# Why do GSD's smell so good?



## JulieBays (Jun 26, 2011)

Really, why do they have such a good smell? I admit that sometimes Sasha stinks but it's rare. She smelled bad sometimes as a puppy but as she is getting older, she is starting to get a great smell. My 17 year old son commented on her today. It's a really nice perfume sweet smell. Is this normal? Is it their coat? It's not a "dog" smell. It just a sweet good homey smell. My son is very picky. At first, I thought it was my imagination but when my son mentioned it tonight, I have to agree. Sasha is 5 1/2 months old. Just wondering.


----------



## DharmasMom (Jul 4, 2010)

I don't know but their feet smell like Fritos.


----------



## Miss Molly May (Feb 19, 2010)

DharmasMom said:


> I don't know but their feet smell like Fritos.


 lol!! my wife says they smell like corn chips


----------



## msvette2u (Mar 20, 2006)

I've never heard of a dog smell smelling "sweet". 
I'd say like a dog, which is obvious, but to me, it's not sweet. Like horses...dogs have their own smell.


----------



## Syaoransbear (Sep 25, 2008)

My dog smells like a dog. And dog farts.


----------



## Six (Oct 16, 2011)

Syaoransbear said:


> My dog smells like a dog. And dog farts.


Lol. Made me chuckle out loud here, this is Reggie to a "t".


----------



## Duke-2009 (Apr 13, 2009)

I don't know about smelling "good", but Duke never smells except for his breath. I am pretty sure they rarely smell because they turn over their coat so frequently (shedding).

We also have a goldendoodle who does not shed and he stinks at times because the dirt is trapped.


----------



## Mrs.K (Jul 14, 2009)

Mine, regularly smell like peppermint because they love rolling in it.


----------



## NancyJ (Jun 15, 2003)

I think you are right that the coat is very much self cleaning.
LOL they smell like dogs to me.
I have never smelled their feet.


----------



## stolibaby (Mar 6, 2011)

Miss Molly May said:


> lol!! my wife says they smell like corn chips


 
Haha my roommate's mom smelled Stoli's feet when he was a baby cuz she wanted to see if "his feet had that puppy popcorn smell" lol

I agree though Stoli's smell is nice; not amazing but I definately don't get a dirty smell from him....however that whole wet dog thing that is never a good smell


----------



## Courtney (Feb 12, 2010)

I swear mine smells sweet like cake. lol


----------



## AgileGSD (Jan 17, 2006)

LOL I always find GSDs to be a bit doggy smelling.


----------



## mysweetkaos (Sep 20, 2011)

What I've noticed with Kaos is a lack of a smell.
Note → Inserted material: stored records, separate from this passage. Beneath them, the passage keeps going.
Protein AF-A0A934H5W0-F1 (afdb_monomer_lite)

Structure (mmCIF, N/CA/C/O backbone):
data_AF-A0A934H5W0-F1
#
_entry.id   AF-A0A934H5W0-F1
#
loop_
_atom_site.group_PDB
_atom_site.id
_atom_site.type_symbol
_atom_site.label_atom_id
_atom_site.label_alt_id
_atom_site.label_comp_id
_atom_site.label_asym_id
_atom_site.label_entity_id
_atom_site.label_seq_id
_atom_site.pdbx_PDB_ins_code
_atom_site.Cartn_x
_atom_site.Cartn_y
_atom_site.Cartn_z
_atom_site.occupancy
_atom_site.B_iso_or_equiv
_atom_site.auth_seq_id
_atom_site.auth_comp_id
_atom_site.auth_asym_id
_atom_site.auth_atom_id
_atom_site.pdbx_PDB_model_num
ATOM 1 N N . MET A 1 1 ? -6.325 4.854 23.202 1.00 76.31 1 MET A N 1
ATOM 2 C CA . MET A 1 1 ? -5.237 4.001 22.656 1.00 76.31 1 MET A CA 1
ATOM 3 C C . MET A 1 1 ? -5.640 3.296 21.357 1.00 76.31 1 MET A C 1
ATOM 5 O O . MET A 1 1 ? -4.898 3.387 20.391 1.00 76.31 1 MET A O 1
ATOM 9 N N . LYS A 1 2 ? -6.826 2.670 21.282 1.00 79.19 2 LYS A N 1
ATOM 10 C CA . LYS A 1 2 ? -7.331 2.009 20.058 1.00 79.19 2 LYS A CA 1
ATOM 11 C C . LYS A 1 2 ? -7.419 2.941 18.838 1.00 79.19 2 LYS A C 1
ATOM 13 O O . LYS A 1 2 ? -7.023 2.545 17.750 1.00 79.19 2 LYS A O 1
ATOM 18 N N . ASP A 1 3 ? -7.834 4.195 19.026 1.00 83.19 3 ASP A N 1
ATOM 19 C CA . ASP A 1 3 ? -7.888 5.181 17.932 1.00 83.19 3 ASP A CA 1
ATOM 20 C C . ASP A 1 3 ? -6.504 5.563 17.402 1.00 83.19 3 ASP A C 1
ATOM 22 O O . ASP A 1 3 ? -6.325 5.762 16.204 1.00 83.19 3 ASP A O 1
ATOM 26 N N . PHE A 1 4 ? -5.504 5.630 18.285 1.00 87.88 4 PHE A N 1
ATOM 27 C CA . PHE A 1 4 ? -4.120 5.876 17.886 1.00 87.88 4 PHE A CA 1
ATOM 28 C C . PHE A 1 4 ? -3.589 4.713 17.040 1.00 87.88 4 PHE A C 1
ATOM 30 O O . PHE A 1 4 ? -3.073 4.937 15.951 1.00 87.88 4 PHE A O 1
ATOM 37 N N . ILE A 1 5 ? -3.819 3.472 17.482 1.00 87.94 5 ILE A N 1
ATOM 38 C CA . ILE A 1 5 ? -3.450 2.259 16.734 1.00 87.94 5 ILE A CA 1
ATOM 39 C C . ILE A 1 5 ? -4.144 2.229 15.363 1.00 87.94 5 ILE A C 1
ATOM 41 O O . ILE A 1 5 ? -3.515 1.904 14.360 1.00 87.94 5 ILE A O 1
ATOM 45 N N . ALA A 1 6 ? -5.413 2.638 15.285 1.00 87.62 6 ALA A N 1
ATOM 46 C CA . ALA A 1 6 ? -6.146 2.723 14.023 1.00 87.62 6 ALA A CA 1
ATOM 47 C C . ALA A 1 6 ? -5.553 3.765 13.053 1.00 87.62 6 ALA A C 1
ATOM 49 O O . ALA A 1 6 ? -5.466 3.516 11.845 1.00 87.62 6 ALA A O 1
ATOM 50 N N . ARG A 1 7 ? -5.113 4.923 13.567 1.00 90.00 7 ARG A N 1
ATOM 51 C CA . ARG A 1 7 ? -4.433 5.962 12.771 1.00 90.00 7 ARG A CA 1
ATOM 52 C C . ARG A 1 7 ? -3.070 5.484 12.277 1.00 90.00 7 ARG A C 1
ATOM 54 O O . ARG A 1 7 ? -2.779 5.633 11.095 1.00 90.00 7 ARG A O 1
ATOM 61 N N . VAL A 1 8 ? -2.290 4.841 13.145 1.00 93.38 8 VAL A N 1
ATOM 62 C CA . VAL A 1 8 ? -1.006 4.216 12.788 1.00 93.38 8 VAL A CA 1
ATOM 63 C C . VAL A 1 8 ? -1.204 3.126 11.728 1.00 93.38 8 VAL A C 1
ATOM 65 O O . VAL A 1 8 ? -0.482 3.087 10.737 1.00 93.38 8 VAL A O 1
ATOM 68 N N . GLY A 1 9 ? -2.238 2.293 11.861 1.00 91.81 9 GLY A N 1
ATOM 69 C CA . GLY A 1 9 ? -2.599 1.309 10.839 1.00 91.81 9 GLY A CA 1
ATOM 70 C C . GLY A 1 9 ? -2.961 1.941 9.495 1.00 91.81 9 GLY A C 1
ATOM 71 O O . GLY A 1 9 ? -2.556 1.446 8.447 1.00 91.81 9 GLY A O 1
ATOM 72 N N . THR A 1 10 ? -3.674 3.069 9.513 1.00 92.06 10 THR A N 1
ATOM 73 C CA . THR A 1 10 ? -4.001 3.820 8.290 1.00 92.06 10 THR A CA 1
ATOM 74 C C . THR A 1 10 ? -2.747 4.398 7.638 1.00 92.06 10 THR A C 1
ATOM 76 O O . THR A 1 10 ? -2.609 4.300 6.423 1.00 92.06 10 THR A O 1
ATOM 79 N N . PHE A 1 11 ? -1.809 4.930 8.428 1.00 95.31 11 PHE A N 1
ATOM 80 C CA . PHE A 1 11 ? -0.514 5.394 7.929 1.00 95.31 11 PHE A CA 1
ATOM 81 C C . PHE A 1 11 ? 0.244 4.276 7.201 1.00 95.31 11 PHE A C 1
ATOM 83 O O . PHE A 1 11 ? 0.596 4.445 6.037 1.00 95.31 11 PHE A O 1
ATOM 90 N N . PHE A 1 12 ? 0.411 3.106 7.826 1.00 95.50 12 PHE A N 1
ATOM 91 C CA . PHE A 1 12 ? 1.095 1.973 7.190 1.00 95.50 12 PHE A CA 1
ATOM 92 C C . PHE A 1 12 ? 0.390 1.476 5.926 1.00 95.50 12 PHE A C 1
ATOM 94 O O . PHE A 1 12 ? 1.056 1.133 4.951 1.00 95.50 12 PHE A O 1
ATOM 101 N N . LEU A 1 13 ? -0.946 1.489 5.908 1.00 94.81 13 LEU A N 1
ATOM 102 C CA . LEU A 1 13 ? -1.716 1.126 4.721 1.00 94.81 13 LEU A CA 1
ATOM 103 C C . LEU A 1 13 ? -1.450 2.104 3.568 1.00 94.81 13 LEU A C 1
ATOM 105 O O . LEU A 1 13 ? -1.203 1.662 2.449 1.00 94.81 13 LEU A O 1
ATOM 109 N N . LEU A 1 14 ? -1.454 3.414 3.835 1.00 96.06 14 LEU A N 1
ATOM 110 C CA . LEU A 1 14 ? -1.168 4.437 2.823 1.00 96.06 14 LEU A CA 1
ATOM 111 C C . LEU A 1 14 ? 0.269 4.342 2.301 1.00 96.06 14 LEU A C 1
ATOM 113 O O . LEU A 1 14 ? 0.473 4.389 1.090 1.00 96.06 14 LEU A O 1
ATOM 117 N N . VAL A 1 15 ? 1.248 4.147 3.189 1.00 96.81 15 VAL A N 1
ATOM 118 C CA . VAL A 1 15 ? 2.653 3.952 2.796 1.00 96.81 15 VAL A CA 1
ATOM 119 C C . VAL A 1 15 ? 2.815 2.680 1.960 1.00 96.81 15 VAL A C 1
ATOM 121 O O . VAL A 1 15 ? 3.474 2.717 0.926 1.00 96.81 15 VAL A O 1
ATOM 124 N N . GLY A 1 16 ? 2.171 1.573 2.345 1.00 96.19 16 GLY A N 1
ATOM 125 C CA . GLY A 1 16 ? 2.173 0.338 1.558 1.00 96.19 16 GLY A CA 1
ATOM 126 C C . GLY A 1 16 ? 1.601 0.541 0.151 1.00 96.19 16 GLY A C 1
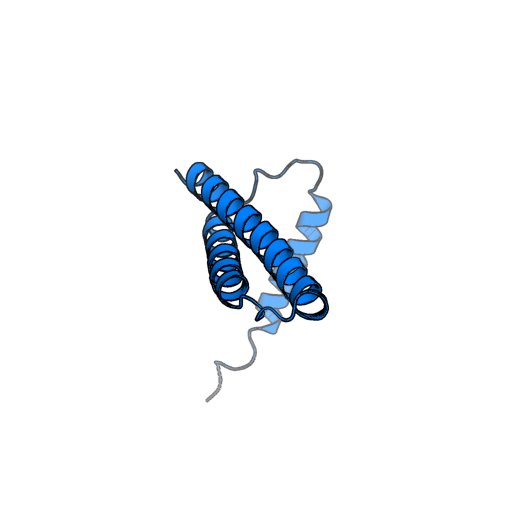ATOM 127 O O . GLY A 1 16 ? 2.209 0.123 -0.828 1.00 96.19 16 GLY A O 1
ATOM 128 N N . VAL A 1 17 ? 0.478 1.255 0.019 1.00 96.62 17 VAL A N 1
ATOM 129 C CA . VAL A 1 17 ? -0.103 1.589 -1.296 1.00 96.62 17 VAL A CA 1
ATOM 130 C C . VAL A 1 17 ? 0.834 2.478 -2.121 1.00 96.62 17 VAL A C 1
ATOM 132 O O . VAL A 1 17 ? 1.019 2.227 -3.311 1.00 96.62 17 VAL A O 1
ATOM 135 N N . ALA A 1 18 ? 1.461 3.481 -1.503 1.00 97.19 18 ALA A N 1
ATOM 136 C CA . ALA A 1 18 ? 2.428 4.341 -2.182 1.00 97.19 18 ALA A CA 1
ATOM 137 C C . ALA A 1 18 ? 3.655 3.555 -2.678 1.00 97.19 18 ALA A C 1
ATOM 139 O O . ALA A 1 18 ? 4.111 3.767 -3.801 1.00 97.19 18 ALA A O 1
ATOM 140 N N . LEU A 1 19 ? 4.157 2.602 -1.887 1.00 96.94 19 LEU A N 1
ATOM 141 C CA . LEU A 1 19 ? 5.268 1.740 -2.291 1.00 96.94 19 LEU A CA 1
ATOM 142 C C . LEU A 1 19 ? 4.882 0.751 -3.399 1.00 96.94 19 LEU A C 1
ATOM 144 O O . LEU A 1 19 ? 5.708 0.485 -4.266 1.00 96.94 19 LEU A O 1
ATOM 148 N N . ILE A 1 20 ? 3.638 0.254 -3.434 1.00 96.31 20 ILE A N 1
ATOM 149 C CA . ILE A 1 20 ? 3.135 -0.523 -4.584 1.00 96.31 20 ILE A CA 1
ATOM 150 C C . ILE A 1 20 ? 3.182 0.333 -5.855 1.00 96.31 20 ILE A C 1
ATOM 152 O O . ILE A 1 20 ? 3.633 -0.143 -6.893 1.00 96.31 20 ILE A O 1
ATOM 156 N N . ALA A 1 21 ? 2.755 1.597 -5.782 1.00 96.38 21 ALA A N 1
ATOM 157 C CA . ALA A 1 21 ? 2.825 2.502 -6.928 1.00 96.38 21 ALA A CA 1
ATOM 158 C C . ALA A 1 21 ? 4.279 2.745 -7.378 1.00 96.38 21 ALA A C 1
ATOM 160 O O . ALA A 1 21 ? 4.563 2.697 -8.574 1.00 96.38 21 ALA A O 1
ATOM 161 N N . LEU A 1 22 ? 5.207 2.927 -6.432 1.00 95.25 22 LEU A N 1
ATOM 162 C CA . LEU A 1 22 ? 6.645 3.026 -6.714 1.00 95.25 22 LEU A CA 1
ATOM 163 C C . LEU A 1 22 ? 7.214 1.748 -7.336 1.00 95.25 22 LEU A C 1
ATOM 165 O O . LEU A 1 22 ? 8.009 1.836 -8.265 1.00 95.25 22 LEU A O 1
ATOM 169 N N . PHE A 1 23 ? 6.793 0.571 -6.877 1.00 95.44 23 PHE A N 1
ATOM 170 C CA . PHE A 1 23 ? 7.186 -0.699 -7.484 1.00 95.44 23 PHE A CA 1
ATOM 171 C C . PHE A 1 23 ? 6.703 -0.800 -8.937 1.00 95.44 23 PHE A C 1
ATOM 173 O O . PHE A 1 23 ? 7.487 -1.152 -9.812 1.00 95.44 23 PHE A O 1
ATOM 180 N N . ILE A 1 24 ? 5.447 -0.436 -9.217 1.00 94.69 24 ILE A N 1
ATOM 181 C CA . ILE A 1 24 ? 4.912 -0.423 -10.589 1.00 94.69 24 ILE A CA 1
ATOM 182 C C . ILE A 1 24 ? 5.712 0.551 -11.466 1.00 94.69 24 ILE A C 1
ATOM 184 O O . ILE A 1 24 ? 6.033 0.230 -12.608 1.00 94.69 24 ILE A O 1
ATOM 188 N N . ALA A 1 25 ? 6.073 1.721 -10.932 1.00 93.31 25 ALA A N 1
ATOM 189 C CA . ALA A 1 25 ? 6.920 2.679 -11.636 1.00 93.31 25 ALA A CA 1
ATOM 190 C C . ALA A 1 25 ? 8.340 2.132 -11.882 1.00 93.31 25 ALA A C 1
ATOM 192 O O . ALA A 1 25 ? 8.868 2.293 -12.981 1.00 93.31 25 ALA A O 1
ATOM 193 N N . SER A 1 26 ? 8.935 1.451 -10.897 1.00 92.25 26 SER A N 1
ATOM 194 C CA . SER A 1 26 ? 10.233 0.776 -11.029 1.00 92.25 26 SER A CA 1
ATOM 195 C C . SER A 1 26 ? 10.187 -0.298 -12.119 1.00 92.25 26 SER A C 1
ATOM 197 O O . SER A 1 26 ? 11.037 -0.296 -13.009 1.00 92.25 26 SER A O 1
ATOM 199 N N . ASP A 1 27 ? 9.162 -1.153 -12.131 1.00 92.62 27 ASP A N 1
ATOM 200 C CA . ASP A 1 27 ? 8.991 -2.195 -13.151 1.00 92.62 27 ASP A CA 1
AT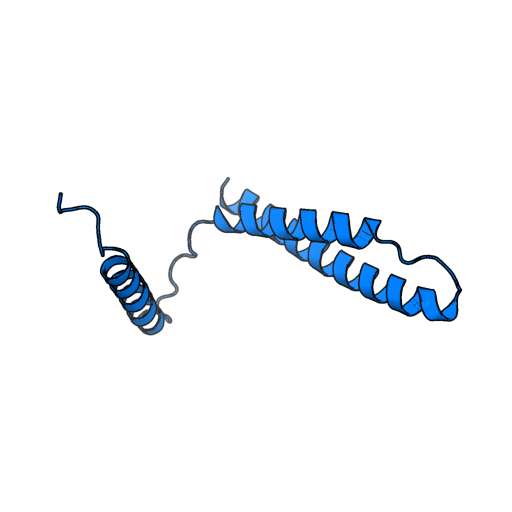OM 201 C C . ASP A 1 27 ? 8.775 -1.611 -14.559 1.00 92.62 27 ASP A C 1
ATOM 203 O O . ASP A 1 27 ? 9.354 -2.085 -15.538 1.00 92.62 27 ASP A O 1
ATOM 207 N N . ALA A 1 28 ? 8.007 -0.523 -14.669 1.00 91.31 28 ALA A N 1
ATOM 208 C CA . ALA A 1 28 ? 7.827 0.187 -15.932 1.00 91.31 28 ALA A CA 1
ATOM 209 C C . ALA A 1 28 ? 9.142 0.805 -16.440 1.00 91.31 28 ALA A C 1
ATOM 211 O O . ALA A 1 28 ? 9.449 0.708 -17.629 1.00 91.31 28 ALA A O 1
ATOM 212 N N . SER A 1 29 ? 9.931 1.395 -15.537 1.00 90.81 29 SER A N 1
ATOM 213 C CA . SER A 1 29 ? 11.231 2.002 -15.849 1.00 90.81 29 SER A CA 1
ATOM 214 C C . SER A 1 29 ? 12.279 0.960 -16.248 1.00 90.81 29 SER A C 1
ATOM 216 O O . SER A 1 29 ? 13.062 1.193 -17.164 1.00 90.81 29 SER A O 1
ATOM 218 N N . SER A 1 30 ? 12.232 -0.234 -15.649 1.00 86.38 30 SER A N 1
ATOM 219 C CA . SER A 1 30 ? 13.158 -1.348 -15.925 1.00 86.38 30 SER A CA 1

I took for granted that I never smelled him except when wet. We recently got a Mastiff/ GSD x and let me tell you I no longer take for graned Kaos' lack of smell. The new pup is very "doggy" in his smell....wish he smelled like honey!! :crazy:


----------



## kitmcd (Aug 31, 2011)

Okay, you made me do it. I smelled her feet and they do smell like corn chips!
So then I had to go smell my boxer/pit feet and they smell like that too!

Learn something new everyday!


----------



## LukasGSD (May 18, 2011)

Haha, I was hugging Jaxon the other day. I said he smelled like vanilla. xD He's only ever had like 2-3 baths and that's just cause he got really muddy.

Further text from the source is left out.